<!--
This work is licensed under a Creative Commons Attribution 3.0
Unported License.
http://creativecommons.org/licenses/by/3.0/legalcode
-->
# DHCP-less
Discuss options and outline a proposal to enable DHCP-less leveraging existing
Ironic support for this functionality, without dependencies on downstream customizations.
## Status
implementable
## Summary
Metal<sup>3</sup> provides an IPAM controller which can be used to enable
deployment with static-IPs instead of DHCP, however currently it is not
possible to use this functionality in a fully DHCP-less environment without
downstream customizations.
This proposal outlines the outstanding issues, and potential solutions to
enable an improved DHCP-less solution for Metal<sup>3</sup> users.
## Motivation
Infrastructure management via Metal<sup>3</sup> in DHCP-less environments
is common, but today our upstream features only partially solve for this use-case.
Since there are several groups in the community who require this functionality,
it makes sense to collaborate and ensure we can use upstream components where
possible and only depend on downstream customizations where absolutely required.
### Goals
Provide a method to support DHCP-less deployments without any downstream
customizations (except perhaps a different IPA ramdisk image?).
### Non-Goals
Existing methods used to solve this with downstream customizations (such
as a custom PreprovisioningImageController) are valid and will still sometimes
be required, this doesn't aim to replace such methods, only to provide a simpler
path for those using only the upstream components.
This proposal will focus on the Metal<sup>3</sup> components only - there are
also OS dependencies and potential related areas of work in Ironic, these will
be mentioned in the Dependencies section but not covered in detail here.
This proposal will only consider the Metal<sup>3</sup> IPAM controller -
there are other options but none are currently integrated via CAPM3.
## Proposal
Implement an new CAPM3 controller to handle setting the BareMetalHost `preProvisioningNetworkDataName`
### User Stories
#### Static network configuration (no IPAM)
As a user I want to manage my networkConfiguration statically as part of my
BareMetalHost inventory.
In this case the network configuration is provided via a Secret which is
either manually created or templated outside the scope of Metal<sup>3</sup>
The BareMetalHost API already supports two interfaces for passing network configuration:
* `networkData` - this data is passed to the deployed OS via Ironic via a
configuration drive partition. It is then typically read on firstboot by
a tool such as `cloud-init` which supports the OpenStack network data format.

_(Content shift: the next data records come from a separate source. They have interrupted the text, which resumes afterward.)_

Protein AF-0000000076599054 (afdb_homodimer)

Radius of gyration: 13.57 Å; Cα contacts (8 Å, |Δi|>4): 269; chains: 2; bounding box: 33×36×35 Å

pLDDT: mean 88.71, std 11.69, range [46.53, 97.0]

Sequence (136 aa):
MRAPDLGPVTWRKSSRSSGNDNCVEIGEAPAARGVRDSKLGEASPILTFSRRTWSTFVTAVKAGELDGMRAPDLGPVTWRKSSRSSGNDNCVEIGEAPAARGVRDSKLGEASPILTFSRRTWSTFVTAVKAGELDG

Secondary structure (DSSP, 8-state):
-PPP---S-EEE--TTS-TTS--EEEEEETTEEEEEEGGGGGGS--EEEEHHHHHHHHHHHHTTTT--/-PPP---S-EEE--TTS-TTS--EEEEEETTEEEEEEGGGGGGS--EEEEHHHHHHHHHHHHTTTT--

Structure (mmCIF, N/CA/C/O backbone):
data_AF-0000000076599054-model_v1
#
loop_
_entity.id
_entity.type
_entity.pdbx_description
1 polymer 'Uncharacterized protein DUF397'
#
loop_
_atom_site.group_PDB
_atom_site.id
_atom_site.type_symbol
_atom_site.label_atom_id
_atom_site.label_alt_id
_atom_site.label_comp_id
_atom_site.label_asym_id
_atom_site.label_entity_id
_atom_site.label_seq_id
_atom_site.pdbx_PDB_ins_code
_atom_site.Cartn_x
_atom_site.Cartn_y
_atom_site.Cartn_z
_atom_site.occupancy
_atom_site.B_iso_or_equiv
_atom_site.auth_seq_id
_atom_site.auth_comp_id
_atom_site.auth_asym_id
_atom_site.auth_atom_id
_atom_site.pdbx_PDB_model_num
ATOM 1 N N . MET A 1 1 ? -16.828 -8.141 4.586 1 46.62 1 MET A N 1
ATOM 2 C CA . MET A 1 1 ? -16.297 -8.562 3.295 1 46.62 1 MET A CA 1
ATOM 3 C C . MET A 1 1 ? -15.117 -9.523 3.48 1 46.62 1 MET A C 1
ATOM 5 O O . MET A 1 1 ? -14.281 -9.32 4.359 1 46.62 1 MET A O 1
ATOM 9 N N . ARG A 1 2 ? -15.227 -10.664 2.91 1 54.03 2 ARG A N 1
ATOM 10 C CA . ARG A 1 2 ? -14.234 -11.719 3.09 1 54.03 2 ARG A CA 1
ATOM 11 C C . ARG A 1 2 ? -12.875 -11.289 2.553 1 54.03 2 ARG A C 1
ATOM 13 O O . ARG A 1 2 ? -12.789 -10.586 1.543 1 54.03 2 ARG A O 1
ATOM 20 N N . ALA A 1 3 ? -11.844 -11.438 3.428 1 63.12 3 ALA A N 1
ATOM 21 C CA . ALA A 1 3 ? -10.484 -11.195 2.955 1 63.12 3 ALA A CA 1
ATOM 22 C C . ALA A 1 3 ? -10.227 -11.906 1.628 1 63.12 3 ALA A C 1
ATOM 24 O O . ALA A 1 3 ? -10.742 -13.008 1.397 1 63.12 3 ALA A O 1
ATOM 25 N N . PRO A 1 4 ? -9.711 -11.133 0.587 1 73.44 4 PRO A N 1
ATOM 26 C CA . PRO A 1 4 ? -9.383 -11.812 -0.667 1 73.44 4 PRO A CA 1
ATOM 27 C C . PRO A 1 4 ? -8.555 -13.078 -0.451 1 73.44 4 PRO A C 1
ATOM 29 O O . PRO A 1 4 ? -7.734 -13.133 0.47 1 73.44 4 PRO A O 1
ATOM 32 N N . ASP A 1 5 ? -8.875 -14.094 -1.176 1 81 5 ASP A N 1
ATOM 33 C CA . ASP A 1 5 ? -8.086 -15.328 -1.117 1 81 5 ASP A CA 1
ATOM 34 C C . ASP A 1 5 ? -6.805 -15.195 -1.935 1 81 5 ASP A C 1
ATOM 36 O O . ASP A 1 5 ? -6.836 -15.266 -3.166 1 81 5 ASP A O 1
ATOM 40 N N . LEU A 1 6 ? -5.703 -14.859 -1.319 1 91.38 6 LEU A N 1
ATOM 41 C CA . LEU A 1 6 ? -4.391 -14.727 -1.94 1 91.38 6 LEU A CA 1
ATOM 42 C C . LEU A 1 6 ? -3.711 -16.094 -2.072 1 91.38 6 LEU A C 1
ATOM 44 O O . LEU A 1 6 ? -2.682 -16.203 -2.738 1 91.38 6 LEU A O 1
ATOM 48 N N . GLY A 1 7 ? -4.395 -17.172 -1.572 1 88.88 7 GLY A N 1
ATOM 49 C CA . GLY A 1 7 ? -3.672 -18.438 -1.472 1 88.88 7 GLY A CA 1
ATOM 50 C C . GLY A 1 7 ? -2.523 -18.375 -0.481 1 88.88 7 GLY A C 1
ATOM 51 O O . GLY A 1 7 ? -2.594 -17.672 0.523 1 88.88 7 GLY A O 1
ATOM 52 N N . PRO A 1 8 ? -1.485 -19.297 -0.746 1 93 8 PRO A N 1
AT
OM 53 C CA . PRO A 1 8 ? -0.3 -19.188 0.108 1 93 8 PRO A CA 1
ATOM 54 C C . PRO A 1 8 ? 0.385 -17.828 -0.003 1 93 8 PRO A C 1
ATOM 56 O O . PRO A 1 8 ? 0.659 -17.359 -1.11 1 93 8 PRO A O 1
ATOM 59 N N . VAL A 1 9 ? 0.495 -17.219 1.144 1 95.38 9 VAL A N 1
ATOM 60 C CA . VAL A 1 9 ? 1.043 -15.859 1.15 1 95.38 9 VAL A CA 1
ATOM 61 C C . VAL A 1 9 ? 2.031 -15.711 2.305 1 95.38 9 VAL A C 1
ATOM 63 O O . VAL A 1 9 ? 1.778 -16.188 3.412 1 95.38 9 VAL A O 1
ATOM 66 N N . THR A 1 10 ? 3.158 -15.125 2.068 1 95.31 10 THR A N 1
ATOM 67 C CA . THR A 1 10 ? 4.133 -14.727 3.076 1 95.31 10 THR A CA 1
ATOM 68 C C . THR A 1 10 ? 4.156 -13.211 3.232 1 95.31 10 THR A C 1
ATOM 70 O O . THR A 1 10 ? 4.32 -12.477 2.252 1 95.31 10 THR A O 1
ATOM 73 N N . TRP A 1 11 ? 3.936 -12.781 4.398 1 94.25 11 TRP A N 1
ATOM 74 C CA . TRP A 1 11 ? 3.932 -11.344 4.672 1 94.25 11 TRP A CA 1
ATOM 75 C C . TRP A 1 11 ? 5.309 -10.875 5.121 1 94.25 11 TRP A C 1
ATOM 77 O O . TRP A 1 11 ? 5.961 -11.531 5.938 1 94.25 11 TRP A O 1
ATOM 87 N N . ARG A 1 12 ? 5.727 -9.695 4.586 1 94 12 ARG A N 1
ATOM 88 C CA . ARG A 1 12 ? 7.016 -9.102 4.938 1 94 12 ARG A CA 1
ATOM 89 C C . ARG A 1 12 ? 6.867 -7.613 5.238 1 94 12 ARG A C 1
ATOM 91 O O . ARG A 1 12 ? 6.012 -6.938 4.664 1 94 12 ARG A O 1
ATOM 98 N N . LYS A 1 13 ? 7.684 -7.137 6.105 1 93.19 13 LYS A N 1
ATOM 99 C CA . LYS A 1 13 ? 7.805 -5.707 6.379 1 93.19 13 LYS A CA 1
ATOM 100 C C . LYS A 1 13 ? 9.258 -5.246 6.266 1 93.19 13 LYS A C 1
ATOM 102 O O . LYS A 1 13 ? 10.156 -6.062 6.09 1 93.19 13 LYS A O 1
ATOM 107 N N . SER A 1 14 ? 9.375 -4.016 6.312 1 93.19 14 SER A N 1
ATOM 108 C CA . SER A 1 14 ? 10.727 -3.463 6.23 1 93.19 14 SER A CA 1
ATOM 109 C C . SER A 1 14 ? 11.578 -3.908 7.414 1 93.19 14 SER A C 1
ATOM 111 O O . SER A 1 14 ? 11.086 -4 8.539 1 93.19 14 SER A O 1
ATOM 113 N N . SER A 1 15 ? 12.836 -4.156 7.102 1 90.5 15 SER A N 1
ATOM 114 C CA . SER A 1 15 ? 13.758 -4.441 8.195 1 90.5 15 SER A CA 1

* `preprovisioningNetworkDataName` - this data is designed to allow passing data
during the preprovisioning phase, e.g to configure networking for the IPA deploy
ramdisk.
The `preprovisioningNetworkDataName` API was added initially to enable [image
building workflows](https://github.com/metal3-io/baremetal-operator/blob/main/docs/api.md#preprovisioningimage), and a [recent BMO change](https://github.com/metal3-io/baremetal-operator/pull/1380) landed to enable this flow without any custom PreprovisioningImage controller.
#### IPAM configuration
As a user I wish to make use use of the Metal<sup>3</sup> IPAM solution, in a
DHCP-less environment.
Metal<sup>3</sup> provides an [IPAM controller](https://github.com/metal3-io/ip-address-manager)

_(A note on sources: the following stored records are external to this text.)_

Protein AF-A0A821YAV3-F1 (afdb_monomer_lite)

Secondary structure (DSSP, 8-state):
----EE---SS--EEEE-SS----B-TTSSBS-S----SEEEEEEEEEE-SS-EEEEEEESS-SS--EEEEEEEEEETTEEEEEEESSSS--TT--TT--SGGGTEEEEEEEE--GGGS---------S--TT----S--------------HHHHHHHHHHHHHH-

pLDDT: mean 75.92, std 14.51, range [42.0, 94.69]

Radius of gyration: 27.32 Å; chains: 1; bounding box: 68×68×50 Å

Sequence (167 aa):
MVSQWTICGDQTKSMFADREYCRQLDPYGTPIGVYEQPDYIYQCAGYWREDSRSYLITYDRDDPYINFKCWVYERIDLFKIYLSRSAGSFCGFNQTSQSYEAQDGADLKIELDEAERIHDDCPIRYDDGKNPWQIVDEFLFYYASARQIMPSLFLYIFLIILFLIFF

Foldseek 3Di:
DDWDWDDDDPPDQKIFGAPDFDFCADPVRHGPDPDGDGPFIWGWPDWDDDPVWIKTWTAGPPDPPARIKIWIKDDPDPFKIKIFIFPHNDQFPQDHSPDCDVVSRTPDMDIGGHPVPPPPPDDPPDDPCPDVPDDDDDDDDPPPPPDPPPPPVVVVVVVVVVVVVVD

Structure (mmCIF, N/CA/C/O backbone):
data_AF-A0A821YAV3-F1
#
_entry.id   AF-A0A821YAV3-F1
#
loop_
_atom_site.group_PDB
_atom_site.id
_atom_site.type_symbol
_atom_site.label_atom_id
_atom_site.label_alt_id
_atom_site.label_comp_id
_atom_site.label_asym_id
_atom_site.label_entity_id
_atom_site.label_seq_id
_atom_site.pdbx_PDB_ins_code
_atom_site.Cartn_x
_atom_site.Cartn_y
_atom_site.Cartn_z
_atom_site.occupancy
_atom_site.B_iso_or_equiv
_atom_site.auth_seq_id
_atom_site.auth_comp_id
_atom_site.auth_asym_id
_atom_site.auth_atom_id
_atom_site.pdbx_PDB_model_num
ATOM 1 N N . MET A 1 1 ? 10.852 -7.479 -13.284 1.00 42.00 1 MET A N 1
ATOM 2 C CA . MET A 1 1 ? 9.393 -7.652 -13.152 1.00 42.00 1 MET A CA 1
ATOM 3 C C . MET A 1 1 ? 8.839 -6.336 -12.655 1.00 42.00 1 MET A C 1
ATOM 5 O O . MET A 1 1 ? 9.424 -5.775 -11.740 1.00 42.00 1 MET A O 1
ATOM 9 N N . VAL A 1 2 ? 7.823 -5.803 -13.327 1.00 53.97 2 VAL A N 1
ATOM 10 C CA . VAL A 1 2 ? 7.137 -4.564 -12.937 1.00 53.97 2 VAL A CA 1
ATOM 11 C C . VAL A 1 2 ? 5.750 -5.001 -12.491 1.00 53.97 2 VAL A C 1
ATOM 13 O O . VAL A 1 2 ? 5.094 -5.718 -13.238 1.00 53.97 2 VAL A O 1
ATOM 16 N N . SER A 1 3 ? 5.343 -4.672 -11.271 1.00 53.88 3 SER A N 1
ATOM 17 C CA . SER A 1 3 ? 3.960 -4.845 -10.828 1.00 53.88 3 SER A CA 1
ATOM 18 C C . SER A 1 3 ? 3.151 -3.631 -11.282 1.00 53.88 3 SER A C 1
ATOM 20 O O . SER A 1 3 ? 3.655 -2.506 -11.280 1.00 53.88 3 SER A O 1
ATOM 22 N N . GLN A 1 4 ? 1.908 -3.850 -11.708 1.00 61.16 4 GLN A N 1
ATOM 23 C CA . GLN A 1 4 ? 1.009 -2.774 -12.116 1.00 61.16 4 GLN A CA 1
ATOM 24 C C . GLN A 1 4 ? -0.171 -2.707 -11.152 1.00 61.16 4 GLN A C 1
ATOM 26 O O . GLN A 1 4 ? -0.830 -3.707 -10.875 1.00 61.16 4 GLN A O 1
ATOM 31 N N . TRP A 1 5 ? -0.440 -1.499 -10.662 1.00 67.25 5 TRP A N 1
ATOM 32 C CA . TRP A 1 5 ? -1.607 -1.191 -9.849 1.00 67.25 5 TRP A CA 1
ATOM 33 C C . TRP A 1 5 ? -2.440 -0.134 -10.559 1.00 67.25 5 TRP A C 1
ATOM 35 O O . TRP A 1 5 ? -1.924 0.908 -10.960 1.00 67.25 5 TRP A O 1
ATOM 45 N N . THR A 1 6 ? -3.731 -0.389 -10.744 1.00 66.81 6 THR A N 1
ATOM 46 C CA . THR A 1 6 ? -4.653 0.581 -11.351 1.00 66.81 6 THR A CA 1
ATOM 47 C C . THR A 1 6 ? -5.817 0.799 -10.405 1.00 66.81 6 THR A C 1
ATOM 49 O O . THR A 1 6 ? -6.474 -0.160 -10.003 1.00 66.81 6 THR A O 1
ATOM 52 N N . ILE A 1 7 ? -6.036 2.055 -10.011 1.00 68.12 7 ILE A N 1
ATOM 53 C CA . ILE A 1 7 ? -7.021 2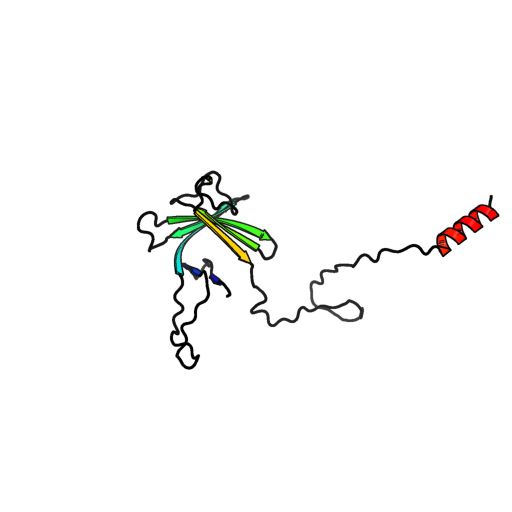.420 -8.995 1.00 68.12 7 ILE A CA 1
ATOM 54 C C . ILE A 1 7 ? -8.362 2.822 -9.611 1.00 68.12 7 ILE A C 1
ATOM 56 O O . ILE A 1 7 ? -8.473 3.185 -10.785 1.00 68.12 7 ILE A O 1
ATOM 60 N N . CYS A 1 8 ? -9.380 2.768 -8.762 1.00 63.91 8 CYS A N 1
ATOM 61 C CA . CYS A 1 8 ? -10.712 3.285 -9.004 1.00 63.91 8 CYS A CA 1
ATOM 62 C C . CYS A 1 8 ? -10.665 4.769 -9.400 1.00 63.91 8 CYS A C 1
ATOM 64 O O . CYS A 1 8 ? -10.237 5.604 -8.603 1.00 63.91 8 CYS A O 1
ATOM 66 N N . GLY A 1 9 ? -11.128 5.097 -10.601 1.00 62.41 9 GLY A N 1
ATOM 67 C CA . GLY A 1 9 ? -11.425 6.463 -11.031 1.00 62.41 9 GLY A CA 1
ATOM 68 C C . GLY A 1 9 ? -12.926 6.646 -11.247 1.00 62.41 9 GLY A C 1
ATOM 69 O O . GLY A 1 9 ? -13.706 5.708 -11.086 1.00 62.41 9 GLY A O 1
ATOM 70 N N . ASP A 1 10 ? -13.350 7.831 -11.688 1.00 59.81 10 ASP A N 1
ATOM 71 C CA . ASP A 1 10 ? -14.774 8.094 -11.970 1.00 59.81 10 ASP A CA 1
ATOM 72 C C . ASP A 1 10 ? -15.345 7.163 -13.056 1.00 59.81 10 ASP A C 1
ATOM 74 O O . ASP A 1 10 ? -16.536 6.847 -13.070 1.00 59.81 10 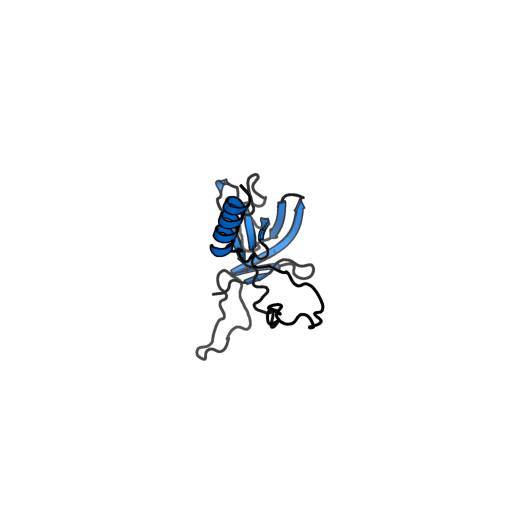ASP A O 1
ATOM 78 N N . GLN A 1 11 ? -14.482 6.700 -13.967 1.00 56.06 11 GLN A N 1
ATOM 79 C CA . GLN A 1 11 ? -14.843 5.809 -15.072 1.00 56.06 11 GLN A CA 1
ATOM 80 C C . GLN A 1 11 ? -14.528 4.332 -14.787 1.00 56.06 11 GLN A C 1
ATOM 82 O O . GLN A 1 11 ? -15.240 3.449 -15.267 1.00 56.06 11 GLN A O 1
ATOM 87 N N . THR A 1 12 ? -13.488 4.042 -14.000 1.00 60.91 12 THR A N 1
ATOM 88 C CA . THR A 1 12 ? -13.037 2.679 -13.690 1.00 60.91 12 THR A CA 1
ATOM 89 C C . THR A 1 12 ? -13.529 2.257 -12.310 1.00 60.91 12 THR A C 1
ATOM 91 O O . THR A 1 12 ? -13.035 2.699 -11.280 1.00 60.91 12 THR A O 1
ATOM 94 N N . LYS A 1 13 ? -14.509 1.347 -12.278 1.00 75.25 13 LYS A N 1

which can be used to allocate IPs used as part of the Metal3Machine lifecycle.
Some gaps exist which prevent realizing this flow, so the main focus of the
proposal will be how to solve for this use-case.
## Design Details
### PreprovisioningNetworkData Controller
Currently CAPM3 uses Metal3DataTemplate to template the BareMetalHost configuration derived from the IPAM resources, and by default this workflow is coupled to the Metal3Machine/Metal3MachineTemplate. This is an issue for the pre-provisioning case since at the point of BareMetalHost inspection no Machine is associated with the BareMetalHost.
We can potentially resolve this with a new controller that handles the pre-provisioning
actions prior to associating a BareMetalHost resource with a Metal3Machine, it will do the following:
- Read each Metal3MachineTemplate, matching BareMetalHost resources by `hostSelector`
- Use the referenced Metal3DataTemplate `networkData` to create a secret which sets the BareMetalHost `preprovisioningNetworkDataName`
#### Assumptions and Open Questions
- If we want to support different network configurations for pre-provisioning and provisioning, we'll need to add preprovisioningNetworkData support to Metal3DataTemplate (this could also serve as a way to opt-in to this new behavior if we don't want a controller-level flag?)

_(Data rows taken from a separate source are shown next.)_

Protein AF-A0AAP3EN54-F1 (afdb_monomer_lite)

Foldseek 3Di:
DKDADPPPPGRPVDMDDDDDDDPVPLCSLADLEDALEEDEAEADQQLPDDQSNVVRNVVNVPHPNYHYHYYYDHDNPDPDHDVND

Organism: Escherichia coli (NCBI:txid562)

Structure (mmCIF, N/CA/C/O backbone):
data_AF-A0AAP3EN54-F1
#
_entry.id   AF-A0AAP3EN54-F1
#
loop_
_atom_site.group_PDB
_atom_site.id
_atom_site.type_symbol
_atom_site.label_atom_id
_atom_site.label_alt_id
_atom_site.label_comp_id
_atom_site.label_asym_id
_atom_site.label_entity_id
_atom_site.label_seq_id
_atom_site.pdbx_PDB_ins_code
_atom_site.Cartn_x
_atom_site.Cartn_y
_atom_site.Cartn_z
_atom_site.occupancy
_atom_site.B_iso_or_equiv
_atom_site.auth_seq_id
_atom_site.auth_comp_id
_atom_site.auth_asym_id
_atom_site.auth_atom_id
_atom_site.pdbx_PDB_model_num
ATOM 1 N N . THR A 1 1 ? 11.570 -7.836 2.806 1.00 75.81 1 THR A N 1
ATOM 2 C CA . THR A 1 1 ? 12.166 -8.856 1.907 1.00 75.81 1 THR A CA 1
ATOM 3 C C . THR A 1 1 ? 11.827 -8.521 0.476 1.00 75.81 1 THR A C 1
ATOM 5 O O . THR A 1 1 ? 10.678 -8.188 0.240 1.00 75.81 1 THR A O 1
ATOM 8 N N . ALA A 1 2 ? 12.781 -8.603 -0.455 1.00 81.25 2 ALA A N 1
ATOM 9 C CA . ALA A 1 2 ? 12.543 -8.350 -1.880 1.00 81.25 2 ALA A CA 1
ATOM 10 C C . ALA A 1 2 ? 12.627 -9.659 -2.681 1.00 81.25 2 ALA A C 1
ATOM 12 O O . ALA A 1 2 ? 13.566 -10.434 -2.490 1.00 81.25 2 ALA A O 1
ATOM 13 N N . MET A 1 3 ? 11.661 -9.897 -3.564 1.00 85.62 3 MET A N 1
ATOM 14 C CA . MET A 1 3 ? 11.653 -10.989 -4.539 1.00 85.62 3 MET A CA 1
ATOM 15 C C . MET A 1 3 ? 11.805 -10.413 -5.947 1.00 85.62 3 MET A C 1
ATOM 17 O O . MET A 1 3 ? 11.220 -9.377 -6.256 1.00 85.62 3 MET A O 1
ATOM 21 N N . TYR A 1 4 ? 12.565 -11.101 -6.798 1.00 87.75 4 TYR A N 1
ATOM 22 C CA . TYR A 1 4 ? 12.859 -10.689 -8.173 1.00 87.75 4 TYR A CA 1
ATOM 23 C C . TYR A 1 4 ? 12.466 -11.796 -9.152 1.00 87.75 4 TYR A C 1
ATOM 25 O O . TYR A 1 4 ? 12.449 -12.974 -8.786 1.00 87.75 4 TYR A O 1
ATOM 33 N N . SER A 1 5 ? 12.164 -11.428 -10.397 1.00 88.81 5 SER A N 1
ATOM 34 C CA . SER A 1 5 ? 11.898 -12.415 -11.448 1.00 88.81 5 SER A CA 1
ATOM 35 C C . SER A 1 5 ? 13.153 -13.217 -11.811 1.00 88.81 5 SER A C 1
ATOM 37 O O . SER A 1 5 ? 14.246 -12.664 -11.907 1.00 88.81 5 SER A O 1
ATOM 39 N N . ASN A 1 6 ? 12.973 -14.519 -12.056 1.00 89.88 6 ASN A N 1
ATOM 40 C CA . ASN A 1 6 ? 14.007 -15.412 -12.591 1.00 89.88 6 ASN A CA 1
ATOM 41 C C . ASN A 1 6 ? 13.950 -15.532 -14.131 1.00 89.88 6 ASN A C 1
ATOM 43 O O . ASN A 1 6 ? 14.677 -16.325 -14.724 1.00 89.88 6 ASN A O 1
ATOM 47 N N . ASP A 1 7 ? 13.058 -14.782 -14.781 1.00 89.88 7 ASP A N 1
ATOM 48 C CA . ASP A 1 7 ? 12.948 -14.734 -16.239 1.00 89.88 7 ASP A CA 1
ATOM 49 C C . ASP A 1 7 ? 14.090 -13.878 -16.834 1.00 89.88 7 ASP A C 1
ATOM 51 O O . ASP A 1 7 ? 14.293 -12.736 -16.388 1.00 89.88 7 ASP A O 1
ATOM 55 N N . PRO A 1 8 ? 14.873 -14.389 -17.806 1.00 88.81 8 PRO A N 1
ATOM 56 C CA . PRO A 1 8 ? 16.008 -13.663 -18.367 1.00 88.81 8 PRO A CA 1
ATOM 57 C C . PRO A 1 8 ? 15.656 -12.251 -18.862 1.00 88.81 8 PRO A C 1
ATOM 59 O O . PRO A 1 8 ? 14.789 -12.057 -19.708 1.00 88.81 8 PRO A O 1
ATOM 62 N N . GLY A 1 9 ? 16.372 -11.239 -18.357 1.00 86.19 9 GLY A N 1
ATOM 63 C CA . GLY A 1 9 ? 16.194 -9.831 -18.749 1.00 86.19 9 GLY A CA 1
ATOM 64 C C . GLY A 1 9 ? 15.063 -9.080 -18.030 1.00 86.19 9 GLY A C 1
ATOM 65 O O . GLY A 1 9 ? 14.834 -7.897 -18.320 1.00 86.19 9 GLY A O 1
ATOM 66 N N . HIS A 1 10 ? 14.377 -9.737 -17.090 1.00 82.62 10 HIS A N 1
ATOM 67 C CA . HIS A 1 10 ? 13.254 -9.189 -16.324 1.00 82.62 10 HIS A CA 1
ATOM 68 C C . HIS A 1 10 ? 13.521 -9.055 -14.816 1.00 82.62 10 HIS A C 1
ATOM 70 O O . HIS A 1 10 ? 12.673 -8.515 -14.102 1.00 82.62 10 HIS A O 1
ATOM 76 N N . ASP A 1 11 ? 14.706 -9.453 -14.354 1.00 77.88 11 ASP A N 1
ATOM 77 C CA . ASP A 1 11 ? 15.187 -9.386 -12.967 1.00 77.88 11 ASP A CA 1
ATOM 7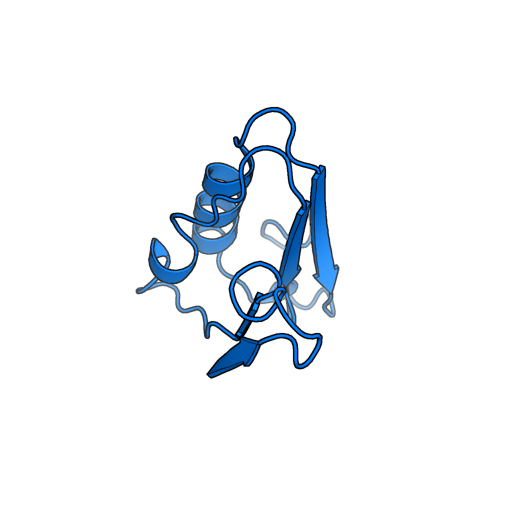8 C C . ASP A 1 11 ? 15.013 -8.000 -12.323 1.00 77.88 11 ASP A C 1
ATOM 80 O O . ASP A 1 11 ? 14.645 -7.894 -11.157 1.00 77.88 11 ASP A O 1
ATOM 84 N N . LYS A 1 12 ? 15.204 -6.923 -13.096 1.00 74.19 12 LYS A N 1
ATOM 85 C CA . LYS A 1 12 ? 15.040 -5.532 -12.623 1.00 74.19 12 LYS A CA 1
ATOM 86 C C . LYS A 1 12 ? 13.670 -4.917 -12.909 1.00 74.19 12 LYS A C 1
ATOM 88 O O . LYS A 1 12 ? 13.408 -3.800 -12.472 1.00 74.19 12 LYS A O 1
ATOM 93 N N . ARG A 1 13 ? 12.820 -5.588 -13.694 1.00 77.12 13 ARG A N 1
ATOM 94 C CA . ARG A 1 13 ? 11.517 -5.050 -14.141 1.00 77.12 13 ARG A CA 1
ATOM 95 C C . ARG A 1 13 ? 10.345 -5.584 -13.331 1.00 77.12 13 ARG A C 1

- It is assumed that the BareMetalHost label used by the hostSelector does not change between pre-provisioning and provisioning, if we want to allow different IP pools for pre-provisioning and deployed cluster usage we'll need a new resource containing a `hostSelector` which is not aligned with the Machine lifecycle.
- There is a risk of BareMetalHost resource labels matching more than one Metal3MachineTemplate, how do we handle that?
### Inspection on initial registration
On initial registration of a host, inspection is triggered immediately but this process cannot complete without preprovisioning network configuration in a DHCP-less environment (because the IPA ramdisk can't connect back to the Ironic API).
This can be resolved if the BareMetalHost resources are created with the existing [paused annotation](https://github.com/metal3-io/baremetal-operator/blob/main/docs/api.md#pausing-reconciliation), set to a pre-determined value (e.g `metal3.io/preprovisioning`) which can then be removed by the new controller after `preprovisioningNetworkDataName` has been set, then inspection will be able to succeed.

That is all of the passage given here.